ABOUT THIS EXERCISE
Using the data that follows, return exactly the lines from the one that contains "ATOM 13 O O . THR" through the one that contains "ATOM 37 O O . PRO", ends included.

══════════════════════════════

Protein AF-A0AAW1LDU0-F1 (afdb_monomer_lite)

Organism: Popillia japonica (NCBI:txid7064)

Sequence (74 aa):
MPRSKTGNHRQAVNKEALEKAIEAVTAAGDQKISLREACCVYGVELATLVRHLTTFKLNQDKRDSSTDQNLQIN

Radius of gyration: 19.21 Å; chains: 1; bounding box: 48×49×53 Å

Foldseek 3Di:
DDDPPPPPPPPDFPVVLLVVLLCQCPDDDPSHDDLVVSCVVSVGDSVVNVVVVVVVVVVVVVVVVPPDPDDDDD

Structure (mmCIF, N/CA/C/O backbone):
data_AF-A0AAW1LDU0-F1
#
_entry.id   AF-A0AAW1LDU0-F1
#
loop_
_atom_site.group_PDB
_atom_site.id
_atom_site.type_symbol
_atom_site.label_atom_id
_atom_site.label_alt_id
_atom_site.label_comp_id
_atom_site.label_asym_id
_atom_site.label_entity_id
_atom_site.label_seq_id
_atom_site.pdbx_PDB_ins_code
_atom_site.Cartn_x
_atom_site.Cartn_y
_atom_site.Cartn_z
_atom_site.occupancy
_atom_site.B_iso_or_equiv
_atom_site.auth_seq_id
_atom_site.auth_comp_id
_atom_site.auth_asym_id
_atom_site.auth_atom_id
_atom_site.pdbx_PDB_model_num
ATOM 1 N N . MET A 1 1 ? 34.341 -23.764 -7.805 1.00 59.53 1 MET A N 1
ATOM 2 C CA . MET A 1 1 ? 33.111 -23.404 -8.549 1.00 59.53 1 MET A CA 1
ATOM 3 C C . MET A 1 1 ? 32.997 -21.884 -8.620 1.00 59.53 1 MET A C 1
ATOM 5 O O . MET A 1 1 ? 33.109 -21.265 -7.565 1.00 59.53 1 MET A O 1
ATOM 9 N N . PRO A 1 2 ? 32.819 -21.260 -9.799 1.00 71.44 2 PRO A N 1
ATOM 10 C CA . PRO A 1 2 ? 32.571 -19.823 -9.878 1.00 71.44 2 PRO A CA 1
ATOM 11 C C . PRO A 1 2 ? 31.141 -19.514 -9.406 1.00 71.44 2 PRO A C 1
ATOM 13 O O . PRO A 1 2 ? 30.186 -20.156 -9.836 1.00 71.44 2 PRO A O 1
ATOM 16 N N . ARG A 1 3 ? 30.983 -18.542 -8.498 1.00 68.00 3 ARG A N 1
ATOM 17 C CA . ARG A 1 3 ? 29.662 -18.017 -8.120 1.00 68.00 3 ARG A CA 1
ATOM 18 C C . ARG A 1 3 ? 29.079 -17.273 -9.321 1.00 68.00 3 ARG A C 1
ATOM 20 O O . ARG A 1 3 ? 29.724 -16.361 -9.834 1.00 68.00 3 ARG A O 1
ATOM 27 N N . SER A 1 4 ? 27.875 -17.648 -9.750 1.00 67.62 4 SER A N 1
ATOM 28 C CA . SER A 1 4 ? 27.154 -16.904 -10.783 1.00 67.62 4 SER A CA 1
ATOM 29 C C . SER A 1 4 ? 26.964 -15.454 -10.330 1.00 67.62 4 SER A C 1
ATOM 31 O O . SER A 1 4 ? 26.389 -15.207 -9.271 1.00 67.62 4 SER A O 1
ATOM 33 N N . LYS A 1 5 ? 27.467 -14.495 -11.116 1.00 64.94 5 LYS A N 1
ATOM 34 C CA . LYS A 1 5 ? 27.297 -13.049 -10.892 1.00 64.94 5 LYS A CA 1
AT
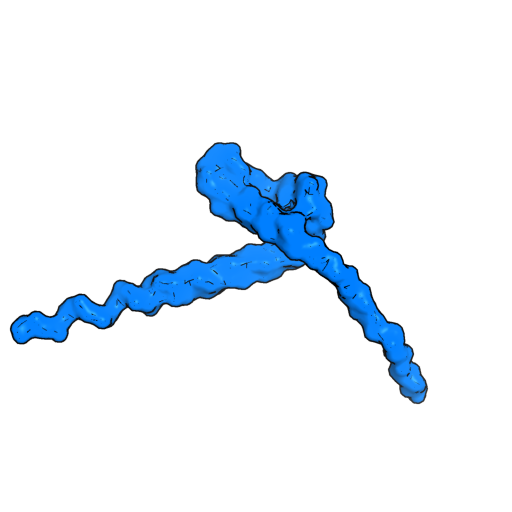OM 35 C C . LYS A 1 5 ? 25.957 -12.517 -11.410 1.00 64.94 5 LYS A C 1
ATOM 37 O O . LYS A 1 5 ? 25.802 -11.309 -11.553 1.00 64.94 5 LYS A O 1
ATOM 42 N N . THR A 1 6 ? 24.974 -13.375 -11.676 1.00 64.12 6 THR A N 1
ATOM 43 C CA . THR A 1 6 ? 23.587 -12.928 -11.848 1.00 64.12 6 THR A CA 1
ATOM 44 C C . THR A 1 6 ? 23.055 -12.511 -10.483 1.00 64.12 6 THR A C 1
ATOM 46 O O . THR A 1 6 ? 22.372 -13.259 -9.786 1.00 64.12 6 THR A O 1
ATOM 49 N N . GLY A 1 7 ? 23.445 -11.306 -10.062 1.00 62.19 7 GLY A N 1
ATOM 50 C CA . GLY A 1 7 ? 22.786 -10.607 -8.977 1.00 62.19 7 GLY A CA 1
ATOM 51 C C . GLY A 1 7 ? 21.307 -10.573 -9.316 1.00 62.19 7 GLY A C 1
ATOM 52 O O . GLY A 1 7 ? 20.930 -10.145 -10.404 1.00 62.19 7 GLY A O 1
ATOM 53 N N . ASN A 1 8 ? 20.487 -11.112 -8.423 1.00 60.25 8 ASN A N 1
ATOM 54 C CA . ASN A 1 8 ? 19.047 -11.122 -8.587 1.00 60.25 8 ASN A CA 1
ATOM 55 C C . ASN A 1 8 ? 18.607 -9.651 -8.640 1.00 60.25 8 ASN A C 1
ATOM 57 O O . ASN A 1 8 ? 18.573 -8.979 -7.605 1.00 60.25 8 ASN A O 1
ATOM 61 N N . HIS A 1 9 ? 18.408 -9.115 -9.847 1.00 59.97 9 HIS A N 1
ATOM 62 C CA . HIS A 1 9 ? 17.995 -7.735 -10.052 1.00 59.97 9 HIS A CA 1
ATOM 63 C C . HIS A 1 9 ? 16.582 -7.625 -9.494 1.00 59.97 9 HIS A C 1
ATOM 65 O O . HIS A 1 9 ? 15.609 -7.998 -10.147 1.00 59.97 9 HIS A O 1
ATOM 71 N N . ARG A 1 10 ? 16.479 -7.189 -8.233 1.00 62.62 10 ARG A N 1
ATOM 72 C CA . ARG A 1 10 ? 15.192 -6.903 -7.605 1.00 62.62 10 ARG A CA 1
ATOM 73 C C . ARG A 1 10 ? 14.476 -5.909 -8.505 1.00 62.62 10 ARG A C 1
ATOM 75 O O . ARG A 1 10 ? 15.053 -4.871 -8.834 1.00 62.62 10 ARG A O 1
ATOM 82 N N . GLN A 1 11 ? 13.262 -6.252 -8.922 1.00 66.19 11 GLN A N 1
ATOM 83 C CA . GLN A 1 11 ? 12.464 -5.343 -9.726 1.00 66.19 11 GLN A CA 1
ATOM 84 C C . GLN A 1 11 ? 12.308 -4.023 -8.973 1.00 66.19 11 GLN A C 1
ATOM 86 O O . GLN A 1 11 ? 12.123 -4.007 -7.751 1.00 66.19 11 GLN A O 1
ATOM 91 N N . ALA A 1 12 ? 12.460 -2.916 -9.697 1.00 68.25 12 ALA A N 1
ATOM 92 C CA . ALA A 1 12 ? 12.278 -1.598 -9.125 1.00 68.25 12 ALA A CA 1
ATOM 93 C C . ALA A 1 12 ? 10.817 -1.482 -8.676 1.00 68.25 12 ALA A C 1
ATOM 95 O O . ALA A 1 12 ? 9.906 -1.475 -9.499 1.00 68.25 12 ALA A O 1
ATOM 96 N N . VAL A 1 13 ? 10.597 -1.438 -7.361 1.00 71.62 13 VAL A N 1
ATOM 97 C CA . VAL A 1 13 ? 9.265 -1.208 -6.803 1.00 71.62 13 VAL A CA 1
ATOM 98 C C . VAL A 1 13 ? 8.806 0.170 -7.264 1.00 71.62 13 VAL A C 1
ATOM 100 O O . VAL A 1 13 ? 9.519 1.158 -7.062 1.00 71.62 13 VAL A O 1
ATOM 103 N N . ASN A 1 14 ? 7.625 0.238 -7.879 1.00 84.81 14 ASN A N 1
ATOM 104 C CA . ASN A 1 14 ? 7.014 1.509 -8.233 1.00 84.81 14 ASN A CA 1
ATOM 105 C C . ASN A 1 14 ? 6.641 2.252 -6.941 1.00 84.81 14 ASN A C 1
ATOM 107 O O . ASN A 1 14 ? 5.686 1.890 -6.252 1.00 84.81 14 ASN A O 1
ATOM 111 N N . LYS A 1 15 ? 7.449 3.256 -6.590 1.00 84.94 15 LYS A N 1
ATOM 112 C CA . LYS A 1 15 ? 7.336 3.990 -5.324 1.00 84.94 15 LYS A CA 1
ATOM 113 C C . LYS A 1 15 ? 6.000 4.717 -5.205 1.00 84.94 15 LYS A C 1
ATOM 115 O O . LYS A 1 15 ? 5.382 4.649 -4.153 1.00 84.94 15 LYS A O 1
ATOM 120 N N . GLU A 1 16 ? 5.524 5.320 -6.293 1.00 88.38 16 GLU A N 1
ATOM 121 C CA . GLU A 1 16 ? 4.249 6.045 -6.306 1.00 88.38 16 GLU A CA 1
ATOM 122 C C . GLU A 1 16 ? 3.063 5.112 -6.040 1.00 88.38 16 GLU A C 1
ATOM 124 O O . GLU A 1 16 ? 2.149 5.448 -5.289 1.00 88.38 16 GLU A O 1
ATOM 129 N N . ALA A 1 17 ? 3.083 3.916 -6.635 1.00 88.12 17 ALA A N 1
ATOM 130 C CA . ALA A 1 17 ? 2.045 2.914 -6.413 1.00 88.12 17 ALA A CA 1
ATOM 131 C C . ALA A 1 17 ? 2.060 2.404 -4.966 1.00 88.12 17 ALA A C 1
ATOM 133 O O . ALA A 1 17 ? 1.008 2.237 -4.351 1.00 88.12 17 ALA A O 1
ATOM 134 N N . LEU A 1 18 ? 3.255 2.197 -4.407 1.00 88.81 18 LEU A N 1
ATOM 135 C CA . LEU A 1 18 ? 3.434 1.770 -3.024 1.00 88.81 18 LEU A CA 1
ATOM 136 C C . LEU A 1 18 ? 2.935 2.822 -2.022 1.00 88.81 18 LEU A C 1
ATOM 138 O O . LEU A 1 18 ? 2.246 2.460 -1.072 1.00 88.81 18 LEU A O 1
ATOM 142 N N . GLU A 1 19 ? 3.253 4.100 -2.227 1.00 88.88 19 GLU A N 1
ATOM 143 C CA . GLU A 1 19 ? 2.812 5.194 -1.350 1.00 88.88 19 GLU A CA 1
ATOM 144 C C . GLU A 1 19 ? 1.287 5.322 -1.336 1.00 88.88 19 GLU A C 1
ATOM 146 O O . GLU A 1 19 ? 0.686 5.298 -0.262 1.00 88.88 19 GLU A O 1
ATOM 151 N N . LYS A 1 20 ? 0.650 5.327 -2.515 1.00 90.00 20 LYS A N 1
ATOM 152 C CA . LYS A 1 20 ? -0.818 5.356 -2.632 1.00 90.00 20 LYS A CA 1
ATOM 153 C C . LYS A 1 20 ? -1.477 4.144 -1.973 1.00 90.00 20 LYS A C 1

══════════════════════════════

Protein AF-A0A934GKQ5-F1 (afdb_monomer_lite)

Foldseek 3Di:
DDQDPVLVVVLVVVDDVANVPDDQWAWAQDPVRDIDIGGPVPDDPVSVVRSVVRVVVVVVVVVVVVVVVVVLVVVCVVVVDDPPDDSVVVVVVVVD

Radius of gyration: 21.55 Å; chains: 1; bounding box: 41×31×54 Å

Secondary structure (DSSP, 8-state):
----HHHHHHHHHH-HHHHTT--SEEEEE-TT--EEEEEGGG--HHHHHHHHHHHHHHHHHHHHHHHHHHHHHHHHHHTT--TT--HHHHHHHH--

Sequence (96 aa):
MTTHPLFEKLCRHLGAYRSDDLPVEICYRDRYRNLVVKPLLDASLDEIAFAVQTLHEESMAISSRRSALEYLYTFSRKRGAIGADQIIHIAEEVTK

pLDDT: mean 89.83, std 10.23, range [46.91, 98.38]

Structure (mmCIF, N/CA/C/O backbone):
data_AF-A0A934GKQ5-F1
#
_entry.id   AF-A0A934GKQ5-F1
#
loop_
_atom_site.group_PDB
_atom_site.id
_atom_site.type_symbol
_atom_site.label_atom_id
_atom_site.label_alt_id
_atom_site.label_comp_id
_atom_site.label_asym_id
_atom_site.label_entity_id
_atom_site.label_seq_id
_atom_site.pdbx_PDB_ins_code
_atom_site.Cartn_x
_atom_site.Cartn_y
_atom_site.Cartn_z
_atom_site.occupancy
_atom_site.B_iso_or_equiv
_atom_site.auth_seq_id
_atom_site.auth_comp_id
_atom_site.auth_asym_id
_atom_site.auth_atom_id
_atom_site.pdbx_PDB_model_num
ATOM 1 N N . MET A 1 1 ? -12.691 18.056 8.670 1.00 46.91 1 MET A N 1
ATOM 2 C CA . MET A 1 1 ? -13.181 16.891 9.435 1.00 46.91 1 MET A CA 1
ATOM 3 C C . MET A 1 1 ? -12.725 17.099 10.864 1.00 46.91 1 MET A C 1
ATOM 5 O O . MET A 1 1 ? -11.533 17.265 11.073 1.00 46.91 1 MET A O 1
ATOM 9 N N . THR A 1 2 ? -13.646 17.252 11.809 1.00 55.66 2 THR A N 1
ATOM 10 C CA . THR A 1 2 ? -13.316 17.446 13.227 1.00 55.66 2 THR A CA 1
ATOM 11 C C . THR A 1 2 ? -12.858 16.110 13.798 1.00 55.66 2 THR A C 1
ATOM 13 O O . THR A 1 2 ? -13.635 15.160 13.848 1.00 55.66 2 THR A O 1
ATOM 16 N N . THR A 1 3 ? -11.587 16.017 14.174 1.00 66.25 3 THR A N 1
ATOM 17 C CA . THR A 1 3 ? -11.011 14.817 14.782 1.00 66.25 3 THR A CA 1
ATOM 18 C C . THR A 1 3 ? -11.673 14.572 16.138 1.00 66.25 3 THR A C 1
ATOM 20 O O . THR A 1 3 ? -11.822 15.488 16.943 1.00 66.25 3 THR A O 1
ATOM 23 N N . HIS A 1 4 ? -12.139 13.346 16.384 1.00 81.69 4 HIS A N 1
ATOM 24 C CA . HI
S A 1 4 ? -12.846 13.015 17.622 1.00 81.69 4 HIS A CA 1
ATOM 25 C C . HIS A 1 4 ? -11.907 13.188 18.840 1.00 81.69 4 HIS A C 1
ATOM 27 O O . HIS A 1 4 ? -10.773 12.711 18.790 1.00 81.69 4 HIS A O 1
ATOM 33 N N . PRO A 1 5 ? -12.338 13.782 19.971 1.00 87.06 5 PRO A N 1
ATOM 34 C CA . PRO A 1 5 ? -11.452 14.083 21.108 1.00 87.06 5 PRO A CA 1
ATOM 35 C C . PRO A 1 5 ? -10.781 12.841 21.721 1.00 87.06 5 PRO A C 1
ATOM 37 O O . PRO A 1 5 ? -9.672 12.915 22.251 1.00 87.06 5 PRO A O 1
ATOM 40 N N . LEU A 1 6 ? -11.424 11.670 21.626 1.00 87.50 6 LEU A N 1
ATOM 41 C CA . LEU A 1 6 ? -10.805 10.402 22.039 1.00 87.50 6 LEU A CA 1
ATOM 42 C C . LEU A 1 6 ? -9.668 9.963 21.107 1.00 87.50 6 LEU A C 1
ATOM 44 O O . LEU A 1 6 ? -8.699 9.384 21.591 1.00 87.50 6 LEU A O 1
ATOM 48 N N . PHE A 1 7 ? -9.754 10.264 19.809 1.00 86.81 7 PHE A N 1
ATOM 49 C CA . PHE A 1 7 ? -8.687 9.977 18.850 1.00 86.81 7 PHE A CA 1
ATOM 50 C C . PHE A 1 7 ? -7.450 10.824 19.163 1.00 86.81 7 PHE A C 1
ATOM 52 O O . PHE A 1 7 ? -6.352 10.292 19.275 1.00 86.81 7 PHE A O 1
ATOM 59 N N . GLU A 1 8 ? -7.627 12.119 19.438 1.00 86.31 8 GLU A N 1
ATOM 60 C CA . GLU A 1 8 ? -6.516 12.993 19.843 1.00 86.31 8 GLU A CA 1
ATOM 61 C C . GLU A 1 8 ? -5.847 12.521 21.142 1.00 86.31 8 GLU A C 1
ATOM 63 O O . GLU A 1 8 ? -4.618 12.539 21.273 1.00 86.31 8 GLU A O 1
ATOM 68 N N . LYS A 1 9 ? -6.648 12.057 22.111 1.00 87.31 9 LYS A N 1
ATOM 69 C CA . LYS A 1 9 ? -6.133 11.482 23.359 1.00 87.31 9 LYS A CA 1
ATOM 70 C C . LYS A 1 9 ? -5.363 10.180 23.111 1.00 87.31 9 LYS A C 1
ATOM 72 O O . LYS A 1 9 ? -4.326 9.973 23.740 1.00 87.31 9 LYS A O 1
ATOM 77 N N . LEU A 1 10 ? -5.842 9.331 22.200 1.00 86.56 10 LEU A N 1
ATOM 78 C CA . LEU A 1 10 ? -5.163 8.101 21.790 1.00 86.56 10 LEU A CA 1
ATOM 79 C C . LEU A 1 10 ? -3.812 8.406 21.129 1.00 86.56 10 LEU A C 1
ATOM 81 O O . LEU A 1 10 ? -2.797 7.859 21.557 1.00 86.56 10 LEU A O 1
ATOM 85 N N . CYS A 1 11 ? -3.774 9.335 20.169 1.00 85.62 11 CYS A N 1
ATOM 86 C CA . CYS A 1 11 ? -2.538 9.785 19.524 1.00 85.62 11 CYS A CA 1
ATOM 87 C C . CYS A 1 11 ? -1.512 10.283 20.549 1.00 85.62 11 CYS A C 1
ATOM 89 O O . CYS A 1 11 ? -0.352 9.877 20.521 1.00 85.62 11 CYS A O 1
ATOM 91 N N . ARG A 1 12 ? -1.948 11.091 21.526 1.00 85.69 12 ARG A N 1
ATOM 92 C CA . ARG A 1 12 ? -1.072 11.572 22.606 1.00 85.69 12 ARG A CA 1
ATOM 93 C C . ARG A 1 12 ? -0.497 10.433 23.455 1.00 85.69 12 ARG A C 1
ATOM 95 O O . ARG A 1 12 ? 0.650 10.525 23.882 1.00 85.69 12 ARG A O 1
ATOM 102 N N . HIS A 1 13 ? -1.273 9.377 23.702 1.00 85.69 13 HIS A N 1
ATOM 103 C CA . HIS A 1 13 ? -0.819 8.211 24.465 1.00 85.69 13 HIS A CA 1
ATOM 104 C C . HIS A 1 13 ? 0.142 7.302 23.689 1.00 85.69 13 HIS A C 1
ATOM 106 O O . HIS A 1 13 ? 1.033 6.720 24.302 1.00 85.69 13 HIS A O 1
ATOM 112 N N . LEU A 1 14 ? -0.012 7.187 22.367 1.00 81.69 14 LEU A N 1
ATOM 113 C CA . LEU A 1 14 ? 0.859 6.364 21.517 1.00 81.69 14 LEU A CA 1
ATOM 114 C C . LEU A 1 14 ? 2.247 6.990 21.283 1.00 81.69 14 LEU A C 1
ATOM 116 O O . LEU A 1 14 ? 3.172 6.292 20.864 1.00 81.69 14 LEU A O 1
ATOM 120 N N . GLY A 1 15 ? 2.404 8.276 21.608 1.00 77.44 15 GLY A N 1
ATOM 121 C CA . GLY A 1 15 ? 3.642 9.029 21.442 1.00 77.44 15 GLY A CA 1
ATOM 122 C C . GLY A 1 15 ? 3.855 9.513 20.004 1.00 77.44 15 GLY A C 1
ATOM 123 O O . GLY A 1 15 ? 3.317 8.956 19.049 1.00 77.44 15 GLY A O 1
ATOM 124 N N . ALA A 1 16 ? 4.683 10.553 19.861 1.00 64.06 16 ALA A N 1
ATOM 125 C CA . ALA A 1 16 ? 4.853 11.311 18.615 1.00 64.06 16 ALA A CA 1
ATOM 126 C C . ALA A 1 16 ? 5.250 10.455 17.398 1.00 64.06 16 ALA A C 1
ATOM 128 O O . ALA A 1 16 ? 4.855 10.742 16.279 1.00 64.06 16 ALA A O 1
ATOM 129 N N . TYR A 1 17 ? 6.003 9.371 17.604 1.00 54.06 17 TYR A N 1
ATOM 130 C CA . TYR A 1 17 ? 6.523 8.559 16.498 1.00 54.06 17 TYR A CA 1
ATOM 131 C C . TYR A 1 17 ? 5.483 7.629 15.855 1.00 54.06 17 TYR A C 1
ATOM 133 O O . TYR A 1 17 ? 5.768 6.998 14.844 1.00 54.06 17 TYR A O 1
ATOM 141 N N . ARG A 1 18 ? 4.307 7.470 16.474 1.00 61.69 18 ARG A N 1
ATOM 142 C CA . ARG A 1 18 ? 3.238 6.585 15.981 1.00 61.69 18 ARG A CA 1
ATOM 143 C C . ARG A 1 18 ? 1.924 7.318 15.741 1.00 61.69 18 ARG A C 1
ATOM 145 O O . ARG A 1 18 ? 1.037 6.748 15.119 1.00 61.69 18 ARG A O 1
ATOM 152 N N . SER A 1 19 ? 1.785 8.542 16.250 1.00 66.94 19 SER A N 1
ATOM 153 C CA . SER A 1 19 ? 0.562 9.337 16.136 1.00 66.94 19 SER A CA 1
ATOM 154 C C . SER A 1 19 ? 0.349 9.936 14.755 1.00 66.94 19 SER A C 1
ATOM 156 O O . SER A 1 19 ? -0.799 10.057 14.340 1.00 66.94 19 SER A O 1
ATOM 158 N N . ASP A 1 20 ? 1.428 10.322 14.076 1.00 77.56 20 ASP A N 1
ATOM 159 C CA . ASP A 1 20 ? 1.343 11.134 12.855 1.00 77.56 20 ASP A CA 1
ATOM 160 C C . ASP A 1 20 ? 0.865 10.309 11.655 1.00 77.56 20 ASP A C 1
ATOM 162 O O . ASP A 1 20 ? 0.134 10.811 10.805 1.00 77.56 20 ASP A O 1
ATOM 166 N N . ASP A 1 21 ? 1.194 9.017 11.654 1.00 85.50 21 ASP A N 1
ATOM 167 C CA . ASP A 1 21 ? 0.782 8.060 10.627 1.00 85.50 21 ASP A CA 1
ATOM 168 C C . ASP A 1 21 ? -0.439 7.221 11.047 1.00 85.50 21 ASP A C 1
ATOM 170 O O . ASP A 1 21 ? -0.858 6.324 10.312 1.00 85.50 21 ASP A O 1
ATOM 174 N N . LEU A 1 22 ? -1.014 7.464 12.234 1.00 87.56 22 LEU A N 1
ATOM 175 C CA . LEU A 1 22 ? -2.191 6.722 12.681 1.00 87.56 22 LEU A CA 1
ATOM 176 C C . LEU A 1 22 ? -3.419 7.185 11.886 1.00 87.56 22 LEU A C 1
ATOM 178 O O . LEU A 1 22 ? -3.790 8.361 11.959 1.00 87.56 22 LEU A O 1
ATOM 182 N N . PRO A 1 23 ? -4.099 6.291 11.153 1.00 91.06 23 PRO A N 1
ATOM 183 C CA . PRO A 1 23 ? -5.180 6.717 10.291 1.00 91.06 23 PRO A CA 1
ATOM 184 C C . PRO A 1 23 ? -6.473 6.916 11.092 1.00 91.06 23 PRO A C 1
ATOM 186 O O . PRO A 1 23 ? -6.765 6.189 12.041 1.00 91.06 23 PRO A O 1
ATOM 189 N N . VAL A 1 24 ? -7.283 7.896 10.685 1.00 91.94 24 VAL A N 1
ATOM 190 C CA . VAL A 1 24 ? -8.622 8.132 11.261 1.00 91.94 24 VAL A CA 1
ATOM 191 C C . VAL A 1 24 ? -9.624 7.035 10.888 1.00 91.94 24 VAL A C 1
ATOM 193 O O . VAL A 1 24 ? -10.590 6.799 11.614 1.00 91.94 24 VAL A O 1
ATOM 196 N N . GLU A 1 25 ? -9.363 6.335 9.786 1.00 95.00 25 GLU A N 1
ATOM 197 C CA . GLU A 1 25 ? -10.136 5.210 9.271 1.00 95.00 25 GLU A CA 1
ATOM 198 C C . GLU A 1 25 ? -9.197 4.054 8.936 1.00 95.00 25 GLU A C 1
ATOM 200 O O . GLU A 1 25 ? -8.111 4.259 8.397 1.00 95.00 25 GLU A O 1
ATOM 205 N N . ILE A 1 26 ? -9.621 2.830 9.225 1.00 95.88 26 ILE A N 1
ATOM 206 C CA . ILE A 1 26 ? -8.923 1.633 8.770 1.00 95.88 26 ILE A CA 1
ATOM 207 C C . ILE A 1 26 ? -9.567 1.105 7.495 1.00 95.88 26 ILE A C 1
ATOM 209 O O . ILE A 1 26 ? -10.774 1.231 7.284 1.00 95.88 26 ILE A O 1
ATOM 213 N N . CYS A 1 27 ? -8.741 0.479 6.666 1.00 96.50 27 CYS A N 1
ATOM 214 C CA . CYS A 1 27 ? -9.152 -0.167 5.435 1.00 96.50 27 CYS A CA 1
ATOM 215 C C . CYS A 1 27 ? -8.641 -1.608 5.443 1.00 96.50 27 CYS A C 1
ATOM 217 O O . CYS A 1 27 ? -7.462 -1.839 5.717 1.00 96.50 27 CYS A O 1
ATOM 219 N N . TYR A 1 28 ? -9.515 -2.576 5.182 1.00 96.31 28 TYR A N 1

══════════════════════════════

WRITTEN SOLUTION
ATOM 13 O O . THR A 1 2 ? -13.635 15.160 13.848 1.00 55.66 2 THR A O 1
ATOM 16 N N . THR A 1 3 ? -11.587 16.017 14.174 1.00 66.25 3 THR A N 1
ATOM 17 C CA . THR A 1 3 ? -11.011 14.817 14.782 1.00 66.25 3 THR A CA 1
ATOM 18 C C . THR A 1 3 ? -11.673 14.572 16.138 1.00 66.25 3 THR A C 1
ATOM 20 O O . THR A 1 3 ? -11.822 15.488 16.943 1.00 66.25 3 THR A O 1
ATOM 23 N N . HIS A 1 4 ? -12.139 13.346 16.384 1.00 81.69 4 HIS A N 1
ATOM 24 C CA . HI
S A 1 4 ? -12.846 13.015 17.622 1.00 81.69 4 HIS A CA 1
ATOM 25 C C . HIS A 1 4 ? -11.907 13.188 18.840 1.00 81.69 4 HIS A C 1
ATOM 27 O O . HIS A 1 4 ? -10.773 12.711 18.790 1.00 81.69 4 HIS A O 1
ATOM 33 N N . PRO A 1 5 ? -12.338 13.782 19.971 1.00 87.06 5 PRO A N 1
ATOM 34 C CA . PRO A 1 5 ? -11.452 14.083 21.108 1.00 87.06 5 PRO A CA 1
ATOM 35 C C . PRO A 1 5 ? -10.781 12.841 21.721 1.00 87.06 5 PRO A C 1
ATOM 37 O O . PRO A 1 5 ? -9.672 12.915 22.251 1.00 87.06 5 PRO A O 1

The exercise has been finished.